### PROBLEM TO SOLVE
Repeat verbatim, and only, the lines of the data below, beginning at the line that contains "Structure (mmCIF, N/CA/C/O" and stopping after the line that contains "ATOM 17 N N".

(MATERIAL PROVIDED begins)

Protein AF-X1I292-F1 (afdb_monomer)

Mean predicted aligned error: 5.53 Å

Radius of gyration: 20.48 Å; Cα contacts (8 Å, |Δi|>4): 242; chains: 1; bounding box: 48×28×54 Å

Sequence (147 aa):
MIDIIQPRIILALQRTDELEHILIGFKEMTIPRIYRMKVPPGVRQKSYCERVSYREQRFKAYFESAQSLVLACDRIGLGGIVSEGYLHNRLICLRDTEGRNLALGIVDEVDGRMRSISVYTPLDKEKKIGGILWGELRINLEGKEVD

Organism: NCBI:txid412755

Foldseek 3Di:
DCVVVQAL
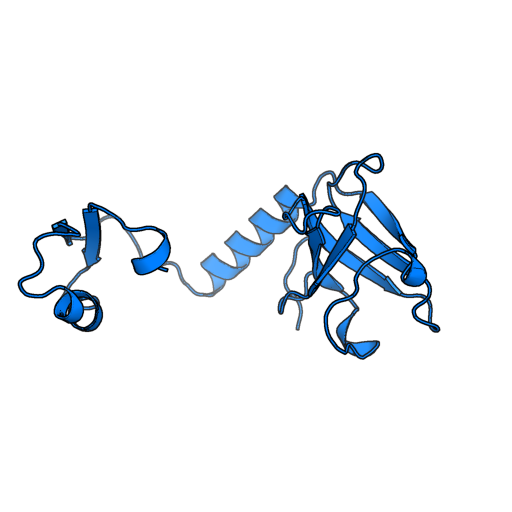EDEAEDQPCVCVVVCVVCPPPNGNHYDYDYDDPPDDDDDPVRVQVVQLVVQLVQLVQWDKDKDFPVQADDPDDDDPVQQAQWWKFFAALVRHTDWIWGFHDADPVNRITITTTNDDNPGHTRYMGTDPWGADSNSHTDD

pLDDT: mean 91.71, std 6.39, range [62.75, 97.56]

Nearest PDB structures (foldseek):
  8hmz-assembly1_E  TM=7.748E-01  e=9.838E-07  Homo sapiens
  2j4e-assembly1_A  TM=3.622E-01  e=9.144E-01  Homo sapiens
  4f95-assembly1_A-2  TM=3.067E-01  e=4.216E-01  Homo sapiens
  2car-assembly1_A  TM=3.226E-01  e=6.622E-01  Homo sapiens
  9c77-assembly1_B  TM=2.317E-01  e=1.110E+00  Bacteroidales bacterium

Solvent-accessible surface area (backbone atoms only — not comparable to full-atom values): 8665 Å² total; per-residue (Å²): 104,65,85,76,68,59,51,66,61,43,81,45,75,31,87,80,62,84,52,48,85,66,52,57,81,50,62,94,46,82,66,45,40,77,44,83,39,74,59,61,88,86,69,74,85,76,52,71,66,56,51,50,55,49,50,27,53,52,38,30,63,62,50,68,75,39,42,82,44,80,41,52,47,91,72,32,44,73,70,78,92,78,59,77,88,66,43,62,27,20,32,29,38,37,15,28,79,87,66,49,81,74,41,60,28,27,27,67,47,66,44,99,79,62,53,34,36,34,28,40,19,54,62,62,86,86,61,69,63,30,25,47,43,83,53,91,53,29,31,47,96,77,22,42,76,52,136

Structure (mmCIF, N/CA/C/O backbone):
data_AF-X1I292-F1
#
_entry.id   AF-X1I292-F1
#
loop_
_atom_site.group_PDB
_atom_site.id
_atom_site.type_symbol
_atom_site.label_atom_id
_atom_site.label_alt_id
_atom_site.label_comp_id
_atom_site.label_asym_id
_atom_site.label_entity_id
_atom_site.label_seq_id
_atom_site.pdbx_PDB_ins_code
_atom_site.Cartn_x
_atom_site.Cartn_y
_atom_site.Cartn_z
_atom_site.occupancy
_atom_site.B_iso_or_equiv
_atom_site.auth_seq_id
_atom_site.auth_comp_id
_atom_site.auth_asym_id
_atom_site.auth_atom_id
_atom_site.pdbx_PDB_model_num
ATOM 1 N N . MET A 1 1 ? -18.050 4.984 1.691 1.00 71.25 1 MET A N 1
ATOM 2 C CA . MET A 1 1 ? -17.575 3.594 1.930 1.00 71.25 1 MET A CA 1
ATOM 3 C C . MET A 1 1 ? -18.625 2.767 2.658 1.00 71.25 1 MET A C 1
ATOM 5 O O . MET A 1 1 ? -18.954 1.704 2.158 1.00 71.25 1 MET A O 1
ATOM 9 N N . ILE A 1 2 ? -19.186 3.245 3.778 1.00 82.88 2 ILE A N 1
ATOM 10 C CA . ILE A 1 2 ? -20.297 2.560 4.470 1.00 82.88 2 ILE A CA 1
ATOM 11 C C . ILE A 1 2 ? -21.499 2.371 3.534 1.00 82.88 2 ILE A C 1
ATOM 13 O O . ILE A 1 2 ? -22.025 1.269 3.462 1.00 82.88 2 ILE A O 1
ATOM 17 N N . ASP A 1 3 ? -21.833 3.369 2.715 1.00 83.88 3 ASP A N 1
ATOM 18 C CA . ASP A 1 3 ? -22.948 3.267 1.755 1.00 83.88 3 ASP A CA 1
ATOM 19 C C . ASP A 1 3 ? -22.695 2.268 0.617 1.00 83.88 3 ASP A C 1
ATOM 21 O O . ASP A 1 3 ? -23.635 1.737 0.038 1.00 83.88 3 ASP A O 1
ATOM 25 N N . ILE A 1 4 ? -21.420 2.001 0.307 1.00 91.69 4 ILE A N 1
ATOM 26 C CA . ILE A 1 4 ? -21.005 1.073 -0.756 1.00 91.69 4 ILE A CA 1
ATOM 27 C C . ILE A 1 4 ? -20.944 -0.356 -0.211 1.00 91.69 4 ILE A C 1
ATOM 29 O O . ILE A 1 4 ? -21.415 -1.288 -0.849 1.00 91.69 4 ILE A O 1
ATOM 33 N N . ILE A 1 5 ? -20.356 -0.529 0.977 1.00 93.19 5 ILE A N 1
ATOM 34 C CA . ILE A 1 5 ? -20.210 -1.836 1.630 1.00 93.19 5 ILE A CA 1
ATOM 35 C C . ILE A 1 5 ? -21.545 -2.300 2.234 1.00 93.19 5 ILE A C 1
ATOM 37 O O . ILE A 1 5 ? -21.729 -3.495 2.446 1.00 93.19 5 ILE A O 1
ATOM 41 N N . GLN A 1 6 ? -22.463 -1.369 2.515 1.00 92.25 6 GLN A N 1
ATOM 42 C CA . GLN A 1 6 ? -23.767 -1.612 3.139 1.00 92.25 6 GLN A CA 1
ATOM 43 C C . GLN A 1 6 ? -23.668 -2.579 4.332 1.00 92.25 6 GLN A C 1
ATOM 45 O O . GLN A 1 6 ? -24.318 -3.631 4.356 1.00 92.25 6 GLN A O 1
ATOM 50 N N . PRO A 1 7 ? -22.810 -2.276 5.329 1.00 94.81 7 PRO A N 1
ATOM 51 C CA . PRO A 1 7 ? -22.583 -3.193 6.426 1.00 94.81 7 PRO A CA 1
ATOM 52 C C . PRO A 1 7 ? -23.880 -3.391 7.207 1.00 94.81 7 PRO A C 1
ATOM 54 O O . PRO A 1 7 ? -24.619 -2.451 7.491 1.00 94.81 7 PRO A O 1
ATOM 57 N N . ARG A 1 8 ? -24.137 -4.630 7.625 1.00 96.25 8 ARG A N 1
ATOM 58 C CA . ARG A 1 8 ? -25.251 -4.924 8.538 1.00 96.25 8 ARG A CA 1
ATOM 59 C C . ARG A 1 8 ? -24.889 -4.670 9.999 1.00 96.25 8 ARG A C 1
ATOM 61 O O . ARG A 1 8 ? -25.782 -4.510 10.830 1.00 96.25 8 ARG A O 
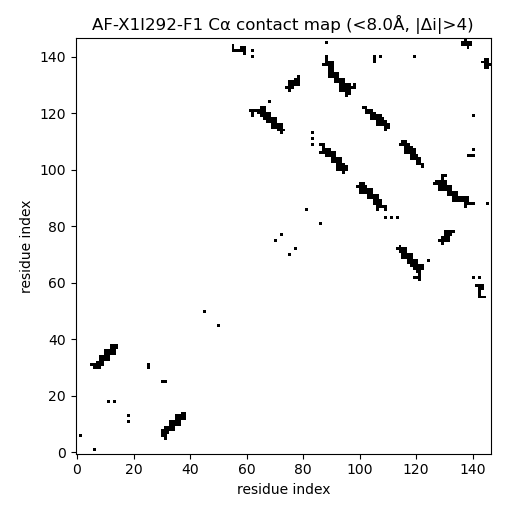1
ATOM 68 N N . ILE A 1 9 ? -23.593 -4.661 10.311 1.00 95.75 9 ILE A N 1
ATOM 69 C CA . ILE A 1 9 ? -23.046 -4.557 11.663 1.00 95.75 9 ILE A CA 1
ATOM 70 C C . ILE A 1 9 ? -21.819 -3.641 11.645 1.00 95.75 9 ILE A C 1
ATOM 72 O O . ILE A 1 9 ? -20.967 -3.770 10.769 1.00 95.75 9 ILE A O 1
ATOM 76 N N . ILE A 1 10 ? -21.713 -2.765 12.644 1.00 95.31 10 ILE A N 1
ATOM 77 C CA . ILE A 1 10 ? -20.507 -1.996 12.967 1.00 95.31 10 ILE A CA 1
ATOM 78 C C . ILE A 1 10 ? -20.047 -2.392 14.373 1.00 95.31 10 ILE A C 1
ATOM 80 O O . ILE A 1 10 ? -20.822 -2.327 15.327 1.00 95.31 10 ILE A O 1
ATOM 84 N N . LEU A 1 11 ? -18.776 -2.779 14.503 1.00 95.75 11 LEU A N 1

(MATERIAL PROVIDED ends)

### EXERCISE RESPONSE
Structure (mmCIF, N/CA/C/O backbone):
data_AF-X1I292-F1
#
_entry.id   AF-X1I292-F1
#
loop_
_atom_site.group_PDB
_atom_site.id
_atom_site.type_symbol
_atom_site.label_atom_id
_atom_site.label_alt_id
_atom_site.label_comp_id
_atom_site.label_asym_id
_atom_site.label_entity_id
_atom_site.label_seq_id
_atom_site.pdbx_PDB_ins_code
_atom_site.Cartn_x
_atom_site.Cartn_y
_atom_site.Cartn_z
_atom_site.occupancy
_atom_site.B_iso_or_equiv
_atom_site.auth_seq_id
_atom_site.auth_comp_id
_atom_site.auth_asym_id
_atom_site.auth_atom_id
_atom_site.pdbx_PDB_model_num
ATOM 1 N N . MET A 1 1 ? -18.050 4.984 1.691 1.00 71.25 1 MET A N 1
ATOM 2 C CA . MET A 1 1 ? -17.575 3.594 1.930 1.00 71.25 1 MET A CA 1
ATOM 3 C C . MET A 1 1 ? -18.625 2.767 2.658 1.00 71.25 1 MET A C 1
ATOM 5 O O . MET A 1 1 ? -18.954 1.704 2.158 1.00 71.25 1 MET A O 1
ATOM 9 N N . ILE A 1 2 ? -19.186 3.245 3.778 1.00 82.88 2 ILE A N 1
ATOM 10 C CA . ILE A 1 2 ? -20.297 2.560 4.470 1.00 82.88 2 ILE A CA 1
ATOM 11 C C . ILE A 1 2 ? -21.499 2.371 3.534 1.00 82.88 2 ILE A C 1
ATOM 13 O O . ILE A 1 2 ? -22.025 1.269 3.462 1.00 82.88 2 ILE A O 1
ATOM 17 N N . ASP A 1 3 ? -21.833 3.369 2.715 1.00 83.88 3 ASP A N 1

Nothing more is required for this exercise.